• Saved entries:
>>>>>

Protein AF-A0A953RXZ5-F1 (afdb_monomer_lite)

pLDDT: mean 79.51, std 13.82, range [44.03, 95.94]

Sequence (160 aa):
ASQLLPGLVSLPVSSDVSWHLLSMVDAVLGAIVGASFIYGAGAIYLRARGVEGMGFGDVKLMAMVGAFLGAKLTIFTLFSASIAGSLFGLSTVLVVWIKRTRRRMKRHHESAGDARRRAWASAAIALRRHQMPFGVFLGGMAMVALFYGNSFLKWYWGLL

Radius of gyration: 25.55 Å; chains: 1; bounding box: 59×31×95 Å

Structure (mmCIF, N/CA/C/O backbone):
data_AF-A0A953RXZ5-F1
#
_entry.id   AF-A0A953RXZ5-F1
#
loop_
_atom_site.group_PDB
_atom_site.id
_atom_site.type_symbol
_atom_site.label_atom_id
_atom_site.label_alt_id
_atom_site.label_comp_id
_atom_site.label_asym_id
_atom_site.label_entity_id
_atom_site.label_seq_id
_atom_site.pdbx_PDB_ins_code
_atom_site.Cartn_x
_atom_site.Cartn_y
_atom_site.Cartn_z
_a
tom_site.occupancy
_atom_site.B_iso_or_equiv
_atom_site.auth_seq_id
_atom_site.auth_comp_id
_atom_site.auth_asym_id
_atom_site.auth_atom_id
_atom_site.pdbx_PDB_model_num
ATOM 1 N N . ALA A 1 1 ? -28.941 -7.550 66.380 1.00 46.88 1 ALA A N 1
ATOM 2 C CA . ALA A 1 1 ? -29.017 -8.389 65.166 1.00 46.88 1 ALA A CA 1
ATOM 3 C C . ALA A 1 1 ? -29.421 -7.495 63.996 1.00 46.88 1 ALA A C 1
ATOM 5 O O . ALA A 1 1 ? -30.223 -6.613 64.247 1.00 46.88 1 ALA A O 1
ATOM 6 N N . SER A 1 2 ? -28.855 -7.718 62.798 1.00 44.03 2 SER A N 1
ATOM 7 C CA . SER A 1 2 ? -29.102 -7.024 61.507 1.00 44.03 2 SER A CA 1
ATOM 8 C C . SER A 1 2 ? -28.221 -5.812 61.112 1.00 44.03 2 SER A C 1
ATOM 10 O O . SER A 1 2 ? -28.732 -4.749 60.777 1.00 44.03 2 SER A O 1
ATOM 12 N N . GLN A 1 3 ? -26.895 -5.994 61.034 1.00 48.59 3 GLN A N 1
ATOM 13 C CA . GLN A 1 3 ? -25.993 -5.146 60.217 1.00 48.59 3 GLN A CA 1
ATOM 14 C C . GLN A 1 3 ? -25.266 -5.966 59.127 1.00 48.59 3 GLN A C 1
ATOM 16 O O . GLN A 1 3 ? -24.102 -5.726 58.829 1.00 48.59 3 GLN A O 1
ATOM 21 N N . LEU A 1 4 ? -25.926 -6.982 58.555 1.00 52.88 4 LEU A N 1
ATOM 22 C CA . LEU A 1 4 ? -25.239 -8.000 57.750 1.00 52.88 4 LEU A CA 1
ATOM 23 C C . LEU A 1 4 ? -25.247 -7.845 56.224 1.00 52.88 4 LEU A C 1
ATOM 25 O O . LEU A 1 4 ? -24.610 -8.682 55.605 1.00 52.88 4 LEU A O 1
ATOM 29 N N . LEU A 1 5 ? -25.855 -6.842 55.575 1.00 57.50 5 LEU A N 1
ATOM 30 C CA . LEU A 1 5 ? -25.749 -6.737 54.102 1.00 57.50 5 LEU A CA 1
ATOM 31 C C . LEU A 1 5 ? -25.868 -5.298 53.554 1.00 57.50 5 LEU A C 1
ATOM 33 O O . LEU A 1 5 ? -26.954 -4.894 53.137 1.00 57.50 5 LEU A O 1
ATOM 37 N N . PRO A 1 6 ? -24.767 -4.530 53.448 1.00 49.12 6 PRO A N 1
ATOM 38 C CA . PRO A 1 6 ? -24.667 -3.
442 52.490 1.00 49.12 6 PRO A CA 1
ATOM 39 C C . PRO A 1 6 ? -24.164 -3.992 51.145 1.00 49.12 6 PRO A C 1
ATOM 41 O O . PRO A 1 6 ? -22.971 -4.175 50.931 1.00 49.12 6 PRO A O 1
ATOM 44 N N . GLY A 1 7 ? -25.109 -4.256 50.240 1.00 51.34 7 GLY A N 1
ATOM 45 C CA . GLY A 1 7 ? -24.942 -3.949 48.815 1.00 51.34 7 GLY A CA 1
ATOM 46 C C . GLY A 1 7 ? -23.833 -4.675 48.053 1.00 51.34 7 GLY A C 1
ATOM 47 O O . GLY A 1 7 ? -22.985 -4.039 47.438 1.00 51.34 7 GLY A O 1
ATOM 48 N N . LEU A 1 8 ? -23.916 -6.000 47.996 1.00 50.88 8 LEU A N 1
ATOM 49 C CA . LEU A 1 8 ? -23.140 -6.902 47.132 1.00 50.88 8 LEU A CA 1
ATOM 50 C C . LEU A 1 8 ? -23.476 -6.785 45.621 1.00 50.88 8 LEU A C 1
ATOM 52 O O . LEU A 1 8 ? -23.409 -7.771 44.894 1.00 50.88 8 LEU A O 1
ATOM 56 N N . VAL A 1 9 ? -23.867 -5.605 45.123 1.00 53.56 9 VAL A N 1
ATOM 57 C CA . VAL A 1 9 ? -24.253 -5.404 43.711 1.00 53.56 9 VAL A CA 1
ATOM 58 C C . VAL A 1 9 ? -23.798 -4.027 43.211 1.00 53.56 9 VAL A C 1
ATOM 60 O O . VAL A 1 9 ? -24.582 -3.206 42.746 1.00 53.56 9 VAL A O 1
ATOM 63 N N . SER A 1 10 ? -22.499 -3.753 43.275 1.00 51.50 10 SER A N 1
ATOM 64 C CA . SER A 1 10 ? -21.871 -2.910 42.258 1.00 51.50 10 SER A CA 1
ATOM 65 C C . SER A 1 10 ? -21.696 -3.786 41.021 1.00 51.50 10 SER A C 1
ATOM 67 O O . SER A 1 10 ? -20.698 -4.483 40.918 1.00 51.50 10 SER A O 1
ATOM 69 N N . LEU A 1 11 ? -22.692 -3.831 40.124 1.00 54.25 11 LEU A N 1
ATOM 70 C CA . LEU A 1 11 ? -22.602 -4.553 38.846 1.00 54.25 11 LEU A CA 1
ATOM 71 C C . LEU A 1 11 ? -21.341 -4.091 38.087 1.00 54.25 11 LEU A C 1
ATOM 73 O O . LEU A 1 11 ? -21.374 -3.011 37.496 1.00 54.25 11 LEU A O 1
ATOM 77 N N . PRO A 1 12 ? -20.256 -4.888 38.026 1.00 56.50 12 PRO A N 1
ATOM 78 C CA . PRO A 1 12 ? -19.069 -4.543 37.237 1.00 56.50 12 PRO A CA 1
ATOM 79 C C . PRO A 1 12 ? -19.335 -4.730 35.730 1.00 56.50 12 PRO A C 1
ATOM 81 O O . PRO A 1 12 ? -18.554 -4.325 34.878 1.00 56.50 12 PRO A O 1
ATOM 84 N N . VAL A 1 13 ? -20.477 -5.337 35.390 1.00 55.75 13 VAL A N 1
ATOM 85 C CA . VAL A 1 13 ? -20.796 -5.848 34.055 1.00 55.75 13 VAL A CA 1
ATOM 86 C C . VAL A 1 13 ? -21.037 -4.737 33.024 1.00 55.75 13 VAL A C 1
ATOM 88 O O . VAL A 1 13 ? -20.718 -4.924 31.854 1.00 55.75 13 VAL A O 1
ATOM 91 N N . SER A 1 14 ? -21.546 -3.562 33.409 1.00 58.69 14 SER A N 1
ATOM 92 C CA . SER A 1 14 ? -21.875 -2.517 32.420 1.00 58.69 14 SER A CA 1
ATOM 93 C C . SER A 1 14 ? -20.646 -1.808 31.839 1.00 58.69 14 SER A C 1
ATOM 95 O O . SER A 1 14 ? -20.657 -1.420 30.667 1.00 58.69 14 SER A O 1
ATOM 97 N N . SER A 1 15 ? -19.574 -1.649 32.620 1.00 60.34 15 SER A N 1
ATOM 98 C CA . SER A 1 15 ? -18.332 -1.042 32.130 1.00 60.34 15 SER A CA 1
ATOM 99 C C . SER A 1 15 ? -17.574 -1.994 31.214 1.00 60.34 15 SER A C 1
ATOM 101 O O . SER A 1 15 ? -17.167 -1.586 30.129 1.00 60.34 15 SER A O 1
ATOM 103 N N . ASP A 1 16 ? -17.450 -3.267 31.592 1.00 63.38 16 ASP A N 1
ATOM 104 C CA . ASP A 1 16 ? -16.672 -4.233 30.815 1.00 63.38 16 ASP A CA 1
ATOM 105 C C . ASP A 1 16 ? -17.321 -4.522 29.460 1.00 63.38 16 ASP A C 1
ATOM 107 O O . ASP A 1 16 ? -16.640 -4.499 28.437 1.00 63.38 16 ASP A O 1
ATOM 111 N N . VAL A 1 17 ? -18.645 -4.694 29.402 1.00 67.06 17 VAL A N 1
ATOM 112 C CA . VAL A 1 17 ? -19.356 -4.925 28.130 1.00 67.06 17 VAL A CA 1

<<<<<
>>>>>

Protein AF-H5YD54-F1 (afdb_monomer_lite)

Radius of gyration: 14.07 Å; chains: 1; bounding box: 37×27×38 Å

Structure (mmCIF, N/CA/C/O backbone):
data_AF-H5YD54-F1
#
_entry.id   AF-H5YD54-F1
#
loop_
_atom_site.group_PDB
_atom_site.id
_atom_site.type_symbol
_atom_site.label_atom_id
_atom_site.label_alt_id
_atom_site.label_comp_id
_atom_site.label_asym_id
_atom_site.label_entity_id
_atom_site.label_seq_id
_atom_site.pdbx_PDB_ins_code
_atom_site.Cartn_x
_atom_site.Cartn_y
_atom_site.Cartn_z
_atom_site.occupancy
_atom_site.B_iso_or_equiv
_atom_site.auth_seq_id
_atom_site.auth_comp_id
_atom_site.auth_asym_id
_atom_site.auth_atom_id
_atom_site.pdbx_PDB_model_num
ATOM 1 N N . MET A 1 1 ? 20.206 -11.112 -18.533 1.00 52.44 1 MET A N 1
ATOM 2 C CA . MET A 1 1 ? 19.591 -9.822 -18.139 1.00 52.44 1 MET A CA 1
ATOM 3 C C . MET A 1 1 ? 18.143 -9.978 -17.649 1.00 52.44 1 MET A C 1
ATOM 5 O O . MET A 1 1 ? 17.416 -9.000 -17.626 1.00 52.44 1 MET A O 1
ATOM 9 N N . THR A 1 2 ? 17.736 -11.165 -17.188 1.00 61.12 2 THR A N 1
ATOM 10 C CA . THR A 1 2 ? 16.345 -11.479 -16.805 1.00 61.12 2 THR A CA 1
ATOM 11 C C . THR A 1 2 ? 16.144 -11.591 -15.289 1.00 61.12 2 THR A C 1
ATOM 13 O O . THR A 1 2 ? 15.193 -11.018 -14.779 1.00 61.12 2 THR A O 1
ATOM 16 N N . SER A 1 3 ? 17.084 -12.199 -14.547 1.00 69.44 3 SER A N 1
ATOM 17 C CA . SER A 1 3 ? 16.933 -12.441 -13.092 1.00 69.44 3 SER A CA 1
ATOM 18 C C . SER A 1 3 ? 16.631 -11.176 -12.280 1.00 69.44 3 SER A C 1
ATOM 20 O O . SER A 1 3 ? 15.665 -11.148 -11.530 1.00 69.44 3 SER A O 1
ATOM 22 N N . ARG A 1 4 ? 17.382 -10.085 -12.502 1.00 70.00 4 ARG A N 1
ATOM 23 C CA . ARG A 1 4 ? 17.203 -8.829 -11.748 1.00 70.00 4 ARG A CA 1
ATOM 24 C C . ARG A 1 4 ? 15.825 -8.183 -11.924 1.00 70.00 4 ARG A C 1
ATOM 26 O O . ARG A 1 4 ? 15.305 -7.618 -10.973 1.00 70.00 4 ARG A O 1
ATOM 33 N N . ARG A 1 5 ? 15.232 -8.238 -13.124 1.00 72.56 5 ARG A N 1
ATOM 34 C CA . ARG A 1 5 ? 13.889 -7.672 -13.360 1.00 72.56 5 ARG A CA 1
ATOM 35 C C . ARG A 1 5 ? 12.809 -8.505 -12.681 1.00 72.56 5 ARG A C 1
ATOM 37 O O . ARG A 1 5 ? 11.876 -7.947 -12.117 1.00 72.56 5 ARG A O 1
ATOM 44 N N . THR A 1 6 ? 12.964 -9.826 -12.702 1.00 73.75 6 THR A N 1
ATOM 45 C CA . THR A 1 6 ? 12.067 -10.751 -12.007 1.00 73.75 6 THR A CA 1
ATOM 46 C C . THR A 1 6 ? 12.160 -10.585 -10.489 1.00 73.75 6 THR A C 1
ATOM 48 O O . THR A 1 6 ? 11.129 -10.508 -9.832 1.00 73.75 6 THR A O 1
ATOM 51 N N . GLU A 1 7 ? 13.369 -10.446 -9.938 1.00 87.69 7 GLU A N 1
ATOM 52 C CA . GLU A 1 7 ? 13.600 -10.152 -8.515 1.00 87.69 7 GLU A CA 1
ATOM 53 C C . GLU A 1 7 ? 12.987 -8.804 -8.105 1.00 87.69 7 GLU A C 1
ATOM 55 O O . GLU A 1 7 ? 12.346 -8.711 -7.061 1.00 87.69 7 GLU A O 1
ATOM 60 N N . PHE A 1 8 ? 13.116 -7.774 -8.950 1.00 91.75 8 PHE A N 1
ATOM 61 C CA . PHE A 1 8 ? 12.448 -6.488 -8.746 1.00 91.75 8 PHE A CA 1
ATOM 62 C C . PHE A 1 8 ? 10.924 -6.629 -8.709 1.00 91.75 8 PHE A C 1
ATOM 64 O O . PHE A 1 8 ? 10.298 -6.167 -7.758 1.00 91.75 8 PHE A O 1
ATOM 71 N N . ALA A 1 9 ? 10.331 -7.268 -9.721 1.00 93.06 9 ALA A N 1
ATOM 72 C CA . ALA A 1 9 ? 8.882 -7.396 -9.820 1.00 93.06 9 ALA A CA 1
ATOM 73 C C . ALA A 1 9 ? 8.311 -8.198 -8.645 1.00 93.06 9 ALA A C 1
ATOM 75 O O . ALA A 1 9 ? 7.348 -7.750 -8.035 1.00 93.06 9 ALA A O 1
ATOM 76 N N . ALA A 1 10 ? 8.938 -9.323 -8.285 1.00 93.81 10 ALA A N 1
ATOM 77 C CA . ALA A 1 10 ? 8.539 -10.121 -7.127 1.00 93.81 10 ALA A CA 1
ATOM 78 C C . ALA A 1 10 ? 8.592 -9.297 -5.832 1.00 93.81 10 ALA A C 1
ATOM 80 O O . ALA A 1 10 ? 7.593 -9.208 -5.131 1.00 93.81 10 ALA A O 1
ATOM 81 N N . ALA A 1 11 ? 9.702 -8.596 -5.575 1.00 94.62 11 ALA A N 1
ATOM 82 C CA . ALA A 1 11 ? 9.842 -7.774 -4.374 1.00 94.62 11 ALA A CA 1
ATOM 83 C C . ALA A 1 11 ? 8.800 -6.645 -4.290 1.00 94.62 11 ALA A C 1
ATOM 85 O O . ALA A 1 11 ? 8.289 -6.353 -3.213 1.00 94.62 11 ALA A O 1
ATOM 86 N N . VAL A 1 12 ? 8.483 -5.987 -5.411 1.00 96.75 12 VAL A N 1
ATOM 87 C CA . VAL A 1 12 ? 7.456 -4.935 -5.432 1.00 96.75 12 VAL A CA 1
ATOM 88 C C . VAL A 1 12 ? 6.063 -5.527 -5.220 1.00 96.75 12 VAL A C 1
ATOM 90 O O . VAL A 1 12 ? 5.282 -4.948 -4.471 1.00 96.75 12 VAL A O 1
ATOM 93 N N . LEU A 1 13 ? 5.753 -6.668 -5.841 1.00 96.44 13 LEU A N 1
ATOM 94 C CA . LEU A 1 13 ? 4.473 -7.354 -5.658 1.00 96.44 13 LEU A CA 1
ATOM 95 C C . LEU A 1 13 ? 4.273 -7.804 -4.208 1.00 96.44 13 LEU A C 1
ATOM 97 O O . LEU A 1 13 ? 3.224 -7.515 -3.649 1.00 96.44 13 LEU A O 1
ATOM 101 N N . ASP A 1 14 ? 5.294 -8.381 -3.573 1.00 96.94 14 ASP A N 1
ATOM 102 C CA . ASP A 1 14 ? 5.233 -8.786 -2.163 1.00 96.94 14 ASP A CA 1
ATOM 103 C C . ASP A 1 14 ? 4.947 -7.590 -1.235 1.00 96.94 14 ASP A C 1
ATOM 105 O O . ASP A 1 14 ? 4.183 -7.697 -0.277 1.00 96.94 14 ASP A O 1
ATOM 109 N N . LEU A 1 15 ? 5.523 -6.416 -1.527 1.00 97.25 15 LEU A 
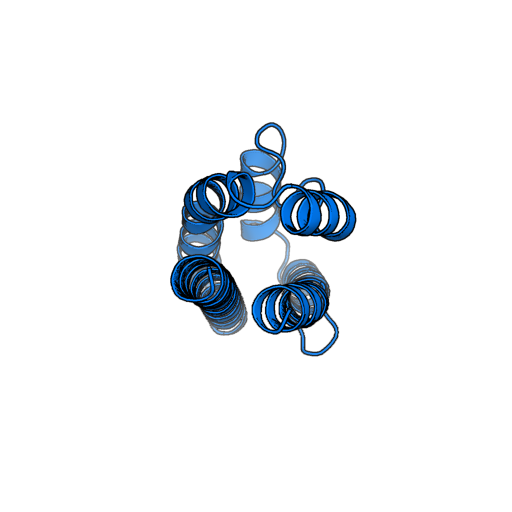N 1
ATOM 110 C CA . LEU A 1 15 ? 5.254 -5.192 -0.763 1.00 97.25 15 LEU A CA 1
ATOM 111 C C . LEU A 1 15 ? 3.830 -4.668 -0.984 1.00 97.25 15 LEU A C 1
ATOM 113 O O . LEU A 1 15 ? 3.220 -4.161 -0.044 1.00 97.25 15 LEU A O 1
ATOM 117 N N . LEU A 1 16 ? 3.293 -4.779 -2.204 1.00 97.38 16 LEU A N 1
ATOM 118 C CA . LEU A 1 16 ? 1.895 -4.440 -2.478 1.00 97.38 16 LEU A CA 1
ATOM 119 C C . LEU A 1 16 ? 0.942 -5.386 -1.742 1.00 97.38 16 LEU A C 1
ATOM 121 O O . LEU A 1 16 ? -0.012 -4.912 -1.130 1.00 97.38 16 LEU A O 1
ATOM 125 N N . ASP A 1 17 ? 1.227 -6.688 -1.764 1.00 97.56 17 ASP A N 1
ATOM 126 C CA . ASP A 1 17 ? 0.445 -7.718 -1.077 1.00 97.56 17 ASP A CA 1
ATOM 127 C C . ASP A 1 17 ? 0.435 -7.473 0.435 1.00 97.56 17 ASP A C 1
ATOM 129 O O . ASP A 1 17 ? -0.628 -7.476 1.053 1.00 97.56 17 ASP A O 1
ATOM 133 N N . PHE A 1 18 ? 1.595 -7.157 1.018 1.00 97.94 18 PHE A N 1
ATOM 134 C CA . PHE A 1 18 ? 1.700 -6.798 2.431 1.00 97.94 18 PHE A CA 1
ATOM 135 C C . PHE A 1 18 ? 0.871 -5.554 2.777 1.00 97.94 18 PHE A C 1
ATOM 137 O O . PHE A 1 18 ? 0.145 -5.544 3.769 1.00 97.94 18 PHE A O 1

<<<<<

• AIM OF THE TASK: Please give back, exactly as it stands above, the stretch from the line with "ATOM 118 C CA" through the line with "ATOM 134 C CA", and no line outside it.

• YOUR SOLUTION:
ATOM 118 C CA . LEU A 1 16 ? 1.895 -4.440 -2.478 1.00 97.38 16 LEU A CA 1
ATOM 119 C C . LEU A 1 16 ? 0.942 -5.386 -1.742 1.00 97.38 16 LEU A C 1
ATOM 121 O O . LEU A 1 16 ? -0.012 -4.912 -1.130 1.00 97.38 16 LEU A O 1
ATOM 125 N N . ASP A 1 17 ? 1.227 -6.688 -1.764 1.00 97.56 17 ASP A N 1
ATOM 126 C CA . ASP A 1 17 ? 0.445 -7.718 -1.077 1.00 97.56 17 ASP A CA 1
ATOM 127 C C . ASP A 1 17 ? 0.435 -7.473 0.435 1.00 97.56 17 ASP A C 1
ATOM 129 O O . ASP A 1 17 ? -0.628 -7.476 1.053 1.00 97.56 17 ASP A O 1
ATOM 133 N N . PHE A 1 18 ? 1.595 -7.157 1.018 1.00 97.94 18 PHE A N 1
ATOM 134 C CA . PHE A 1 18 ? 1.700 -6.798 2.431 1.00 97.94 18 PHE A CA 1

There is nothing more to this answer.